------ Data for review ------

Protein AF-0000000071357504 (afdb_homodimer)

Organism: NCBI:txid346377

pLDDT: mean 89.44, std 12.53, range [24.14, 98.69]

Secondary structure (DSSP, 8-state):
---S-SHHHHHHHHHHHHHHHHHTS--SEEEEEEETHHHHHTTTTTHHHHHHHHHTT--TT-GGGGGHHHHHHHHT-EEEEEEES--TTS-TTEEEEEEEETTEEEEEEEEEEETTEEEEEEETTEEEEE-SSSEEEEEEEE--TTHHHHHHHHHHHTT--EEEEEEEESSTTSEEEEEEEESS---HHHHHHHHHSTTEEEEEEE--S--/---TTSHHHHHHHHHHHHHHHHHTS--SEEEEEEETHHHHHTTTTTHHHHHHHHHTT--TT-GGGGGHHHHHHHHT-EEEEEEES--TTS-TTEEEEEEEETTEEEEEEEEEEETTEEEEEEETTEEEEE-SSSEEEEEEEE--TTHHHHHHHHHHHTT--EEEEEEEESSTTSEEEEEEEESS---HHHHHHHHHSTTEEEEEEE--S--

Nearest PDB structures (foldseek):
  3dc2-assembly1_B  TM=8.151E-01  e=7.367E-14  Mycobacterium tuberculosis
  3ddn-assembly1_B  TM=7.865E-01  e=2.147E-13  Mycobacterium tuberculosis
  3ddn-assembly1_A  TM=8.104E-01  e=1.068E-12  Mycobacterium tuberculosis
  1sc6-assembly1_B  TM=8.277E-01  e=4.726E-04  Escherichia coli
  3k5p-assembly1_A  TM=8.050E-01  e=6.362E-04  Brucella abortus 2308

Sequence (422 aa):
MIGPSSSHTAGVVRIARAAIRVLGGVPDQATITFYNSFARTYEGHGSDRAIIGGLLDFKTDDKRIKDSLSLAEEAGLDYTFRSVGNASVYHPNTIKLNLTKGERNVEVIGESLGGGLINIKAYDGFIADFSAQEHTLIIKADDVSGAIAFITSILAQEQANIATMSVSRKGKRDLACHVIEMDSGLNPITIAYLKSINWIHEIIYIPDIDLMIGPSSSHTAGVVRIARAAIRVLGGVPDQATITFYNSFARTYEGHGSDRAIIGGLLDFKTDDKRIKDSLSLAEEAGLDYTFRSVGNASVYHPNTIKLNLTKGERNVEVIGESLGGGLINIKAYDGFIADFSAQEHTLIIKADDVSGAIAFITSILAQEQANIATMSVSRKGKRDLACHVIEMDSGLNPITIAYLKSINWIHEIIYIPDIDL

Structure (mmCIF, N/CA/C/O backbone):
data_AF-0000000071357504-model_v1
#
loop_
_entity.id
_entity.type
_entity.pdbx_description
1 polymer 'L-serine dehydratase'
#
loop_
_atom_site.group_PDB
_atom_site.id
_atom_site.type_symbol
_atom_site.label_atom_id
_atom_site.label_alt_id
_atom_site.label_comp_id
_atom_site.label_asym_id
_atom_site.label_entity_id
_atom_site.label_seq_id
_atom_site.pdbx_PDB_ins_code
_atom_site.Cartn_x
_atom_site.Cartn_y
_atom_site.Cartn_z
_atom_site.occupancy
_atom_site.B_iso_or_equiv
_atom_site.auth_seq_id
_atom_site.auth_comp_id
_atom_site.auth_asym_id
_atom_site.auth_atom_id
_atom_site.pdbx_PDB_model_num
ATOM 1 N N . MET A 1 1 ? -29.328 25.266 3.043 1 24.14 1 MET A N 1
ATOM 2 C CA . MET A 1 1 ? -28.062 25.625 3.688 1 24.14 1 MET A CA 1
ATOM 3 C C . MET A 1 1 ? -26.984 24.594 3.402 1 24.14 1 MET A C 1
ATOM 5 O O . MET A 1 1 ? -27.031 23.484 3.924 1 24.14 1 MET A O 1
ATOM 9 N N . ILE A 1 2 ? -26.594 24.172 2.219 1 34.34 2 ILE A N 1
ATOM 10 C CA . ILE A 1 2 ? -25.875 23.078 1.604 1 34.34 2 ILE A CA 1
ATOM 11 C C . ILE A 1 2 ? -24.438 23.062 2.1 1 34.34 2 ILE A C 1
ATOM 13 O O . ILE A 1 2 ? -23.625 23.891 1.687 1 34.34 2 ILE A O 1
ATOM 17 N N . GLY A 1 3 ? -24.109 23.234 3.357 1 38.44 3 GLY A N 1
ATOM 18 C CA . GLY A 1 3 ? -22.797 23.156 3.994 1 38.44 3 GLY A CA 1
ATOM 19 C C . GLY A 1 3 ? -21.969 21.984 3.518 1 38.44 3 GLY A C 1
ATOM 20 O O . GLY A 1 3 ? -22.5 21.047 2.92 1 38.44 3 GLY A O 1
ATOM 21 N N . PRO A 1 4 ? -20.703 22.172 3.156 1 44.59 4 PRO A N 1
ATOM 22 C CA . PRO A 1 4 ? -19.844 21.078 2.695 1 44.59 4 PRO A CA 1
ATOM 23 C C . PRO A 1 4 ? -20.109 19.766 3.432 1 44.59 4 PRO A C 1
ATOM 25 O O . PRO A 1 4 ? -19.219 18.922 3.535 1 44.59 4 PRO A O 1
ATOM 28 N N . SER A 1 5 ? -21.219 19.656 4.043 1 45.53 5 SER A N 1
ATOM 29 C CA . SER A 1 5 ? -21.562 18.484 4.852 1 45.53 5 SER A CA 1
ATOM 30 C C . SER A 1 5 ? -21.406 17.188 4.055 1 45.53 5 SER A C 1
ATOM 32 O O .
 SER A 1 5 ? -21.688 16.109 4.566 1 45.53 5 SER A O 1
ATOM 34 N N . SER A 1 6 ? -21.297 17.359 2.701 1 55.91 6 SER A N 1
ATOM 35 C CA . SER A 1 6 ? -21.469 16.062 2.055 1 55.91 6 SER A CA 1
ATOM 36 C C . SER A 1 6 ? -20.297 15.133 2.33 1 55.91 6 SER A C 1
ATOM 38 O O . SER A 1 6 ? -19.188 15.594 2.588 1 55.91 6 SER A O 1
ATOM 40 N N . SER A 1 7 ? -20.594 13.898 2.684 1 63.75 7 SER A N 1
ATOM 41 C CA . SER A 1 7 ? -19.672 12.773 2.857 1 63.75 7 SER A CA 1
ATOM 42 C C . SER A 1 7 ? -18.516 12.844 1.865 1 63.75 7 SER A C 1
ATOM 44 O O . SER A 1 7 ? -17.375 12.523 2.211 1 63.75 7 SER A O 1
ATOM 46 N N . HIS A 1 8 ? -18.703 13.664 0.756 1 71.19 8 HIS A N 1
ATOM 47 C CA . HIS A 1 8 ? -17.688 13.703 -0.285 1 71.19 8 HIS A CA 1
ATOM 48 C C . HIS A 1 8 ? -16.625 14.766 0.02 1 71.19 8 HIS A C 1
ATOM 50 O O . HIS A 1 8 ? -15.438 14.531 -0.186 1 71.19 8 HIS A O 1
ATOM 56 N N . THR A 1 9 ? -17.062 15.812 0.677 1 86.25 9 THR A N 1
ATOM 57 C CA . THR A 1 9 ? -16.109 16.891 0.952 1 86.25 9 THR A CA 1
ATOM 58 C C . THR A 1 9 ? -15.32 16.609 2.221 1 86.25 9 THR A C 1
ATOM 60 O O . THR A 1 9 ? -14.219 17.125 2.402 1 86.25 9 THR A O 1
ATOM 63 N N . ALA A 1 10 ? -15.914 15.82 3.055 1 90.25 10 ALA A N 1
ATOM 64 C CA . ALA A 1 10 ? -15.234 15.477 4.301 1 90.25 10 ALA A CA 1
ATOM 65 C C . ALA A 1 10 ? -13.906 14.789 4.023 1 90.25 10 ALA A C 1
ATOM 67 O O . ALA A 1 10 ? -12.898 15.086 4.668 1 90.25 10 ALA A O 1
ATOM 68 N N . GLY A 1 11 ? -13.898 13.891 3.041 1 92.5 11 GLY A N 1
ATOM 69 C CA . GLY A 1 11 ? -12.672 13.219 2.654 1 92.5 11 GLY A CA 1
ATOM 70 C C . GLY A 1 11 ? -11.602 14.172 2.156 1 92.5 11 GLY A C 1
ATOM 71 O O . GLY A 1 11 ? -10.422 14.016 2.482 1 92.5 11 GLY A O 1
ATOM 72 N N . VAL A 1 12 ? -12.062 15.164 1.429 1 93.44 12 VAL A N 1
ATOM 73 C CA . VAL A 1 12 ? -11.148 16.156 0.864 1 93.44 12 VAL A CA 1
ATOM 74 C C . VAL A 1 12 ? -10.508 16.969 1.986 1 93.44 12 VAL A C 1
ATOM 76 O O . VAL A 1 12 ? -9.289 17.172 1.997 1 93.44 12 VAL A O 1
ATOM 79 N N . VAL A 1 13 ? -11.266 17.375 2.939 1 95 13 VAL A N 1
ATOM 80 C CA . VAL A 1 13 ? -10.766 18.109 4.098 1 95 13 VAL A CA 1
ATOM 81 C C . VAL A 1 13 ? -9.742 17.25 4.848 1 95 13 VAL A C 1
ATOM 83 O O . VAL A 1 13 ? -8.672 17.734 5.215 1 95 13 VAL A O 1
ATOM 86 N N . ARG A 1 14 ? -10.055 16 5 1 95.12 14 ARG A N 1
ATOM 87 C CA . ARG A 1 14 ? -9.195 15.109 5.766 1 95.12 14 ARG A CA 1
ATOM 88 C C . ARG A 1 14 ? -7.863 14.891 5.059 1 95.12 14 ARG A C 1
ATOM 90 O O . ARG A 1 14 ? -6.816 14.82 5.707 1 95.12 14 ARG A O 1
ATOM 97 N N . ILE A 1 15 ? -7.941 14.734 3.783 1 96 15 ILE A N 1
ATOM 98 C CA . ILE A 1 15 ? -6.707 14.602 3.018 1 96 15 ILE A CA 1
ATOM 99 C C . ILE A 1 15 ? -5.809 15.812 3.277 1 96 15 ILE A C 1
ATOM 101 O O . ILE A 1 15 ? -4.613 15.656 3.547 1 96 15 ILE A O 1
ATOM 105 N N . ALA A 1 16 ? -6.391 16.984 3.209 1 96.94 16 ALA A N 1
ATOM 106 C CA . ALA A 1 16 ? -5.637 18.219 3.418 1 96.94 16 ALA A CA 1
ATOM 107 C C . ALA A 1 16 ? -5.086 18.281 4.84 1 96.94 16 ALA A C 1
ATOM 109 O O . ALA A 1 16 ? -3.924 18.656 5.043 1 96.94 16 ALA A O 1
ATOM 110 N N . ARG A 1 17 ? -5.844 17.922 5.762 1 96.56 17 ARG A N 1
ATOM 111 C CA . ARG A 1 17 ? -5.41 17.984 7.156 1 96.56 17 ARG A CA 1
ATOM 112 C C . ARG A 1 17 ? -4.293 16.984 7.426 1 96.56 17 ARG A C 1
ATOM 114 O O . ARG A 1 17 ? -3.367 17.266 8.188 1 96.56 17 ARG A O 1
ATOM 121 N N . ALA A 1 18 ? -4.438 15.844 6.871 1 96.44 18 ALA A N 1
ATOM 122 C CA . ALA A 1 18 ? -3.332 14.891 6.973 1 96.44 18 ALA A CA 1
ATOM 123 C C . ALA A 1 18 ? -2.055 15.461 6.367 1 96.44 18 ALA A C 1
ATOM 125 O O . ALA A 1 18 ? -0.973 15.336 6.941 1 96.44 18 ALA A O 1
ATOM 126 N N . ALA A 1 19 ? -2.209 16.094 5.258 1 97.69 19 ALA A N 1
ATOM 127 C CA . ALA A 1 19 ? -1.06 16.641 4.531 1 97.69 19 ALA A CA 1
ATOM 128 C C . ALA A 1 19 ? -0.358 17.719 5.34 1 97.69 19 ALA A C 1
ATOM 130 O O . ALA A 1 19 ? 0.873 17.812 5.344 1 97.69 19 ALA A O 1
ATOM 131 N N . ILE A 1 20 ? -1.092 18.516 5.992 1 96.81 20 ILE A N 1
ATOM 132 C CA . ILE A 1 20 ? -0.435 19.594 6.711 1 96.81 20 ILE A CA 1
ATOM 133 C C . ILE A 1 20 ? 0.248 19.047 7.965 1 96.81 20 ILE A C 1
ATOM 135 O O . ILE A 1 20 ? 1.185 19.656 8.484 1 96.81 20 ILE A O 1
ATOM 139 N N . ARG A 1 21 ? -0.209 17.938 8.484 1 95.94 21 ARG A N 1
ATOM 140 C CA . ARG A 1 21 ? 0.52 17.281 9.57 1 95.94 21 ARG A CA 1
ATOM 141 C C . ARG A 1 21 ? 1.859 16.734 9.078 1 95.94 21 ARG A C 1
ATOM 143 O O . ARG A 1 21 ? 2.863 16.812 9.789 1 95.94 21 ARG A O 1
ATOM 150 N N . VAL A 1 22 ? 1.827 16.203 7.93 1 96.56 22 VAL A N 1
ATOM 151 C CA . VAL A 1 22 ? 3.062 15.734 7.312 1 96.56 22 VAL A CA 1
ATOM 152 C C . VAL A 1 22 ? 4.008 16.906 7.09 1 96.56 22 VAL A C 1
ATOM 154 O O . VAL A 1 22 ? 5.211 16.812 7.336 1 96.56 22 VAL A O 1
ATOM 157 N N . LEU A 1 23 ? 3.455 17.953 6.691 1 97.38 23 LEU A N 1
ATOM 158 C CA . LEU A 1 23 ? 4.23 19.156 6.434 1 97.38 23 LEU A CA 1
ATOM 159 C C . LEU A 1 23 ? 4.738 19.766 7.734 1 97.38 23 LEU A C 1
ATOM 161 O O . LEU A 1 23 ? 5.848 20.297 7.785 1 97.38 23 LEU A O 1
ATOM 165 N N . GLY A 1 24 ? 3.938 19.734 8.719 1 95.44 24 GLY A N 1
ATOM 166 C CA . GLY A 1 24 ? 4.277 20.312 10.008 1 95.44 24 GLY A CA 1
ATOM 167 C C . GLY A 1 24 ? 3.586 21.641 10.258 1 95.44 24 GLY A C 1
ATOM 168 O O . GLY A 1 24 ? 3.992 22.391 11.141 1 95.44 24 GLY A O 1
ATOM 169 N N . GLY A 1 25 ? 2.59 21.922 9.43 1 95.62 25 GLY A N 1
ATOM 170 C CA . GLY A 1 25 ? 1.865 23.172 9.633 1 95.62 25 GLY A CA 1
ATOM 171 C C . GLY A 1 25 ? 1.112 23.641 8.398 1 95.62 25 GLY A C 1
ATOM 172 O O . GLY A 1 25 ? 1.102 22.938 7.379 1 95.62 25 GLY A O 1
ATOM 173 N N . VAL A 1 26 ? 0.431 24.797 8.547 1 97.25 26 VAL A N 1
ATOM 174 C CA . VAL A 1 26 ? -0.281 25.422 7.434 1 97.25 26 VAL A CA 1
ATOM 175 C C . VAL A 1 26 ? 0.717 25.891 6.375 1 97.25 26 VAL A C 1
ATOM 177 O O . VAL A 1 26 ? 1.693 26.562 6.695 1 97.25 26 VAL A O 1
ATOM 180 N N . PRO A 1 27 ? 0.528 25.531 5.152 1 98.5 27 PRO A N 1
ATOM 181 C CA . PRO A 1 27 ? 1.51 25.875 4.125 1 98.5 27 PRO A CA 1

------

> Work to be completed: An exact copy of the lines above, from the one containing "ATOM 126 N N" down to the one containing "ATOM 135 O O" and including both, is the whole answer; retype it and nothing else.

> Exercise result:
ATOM 126 N N . ALA A 1 19 ? -2.209 16.094 5.258 1 97.69 19 ALA A N 1
ATOM 127 C CA . ALA A 1 19 ? -1.06 16.641 4.531 1 97.69 19 ALA A CA 1
ATOM 128 C C . ALA A 1 19 ? -0.358 17.719 5.34 1 97.69 19 ALA A C 1
ATOM 130 O O . ALA A 1 19 ? 0.873 17.812 5.344 1 97.69 19 ALA A O 1
ATOM 131 N N . ILE A 1 20 ? -1.092 18.516 5.992 1 96.81 20 ILE A N 1
ATOM 132 C CA . ILE A 1 20 ? -0.435 19.594 6.711 1 96.81 20 ILE A CA 1
ATOM 133 C C . ILE A 1 20 ? 0.248 19.047 7.965 1 96.81 20 ILE A C 1
ATOM 135 O O . ILE A 1 20 ? 1.185 19.656 8.484 1 96.81 20 ILE A O 1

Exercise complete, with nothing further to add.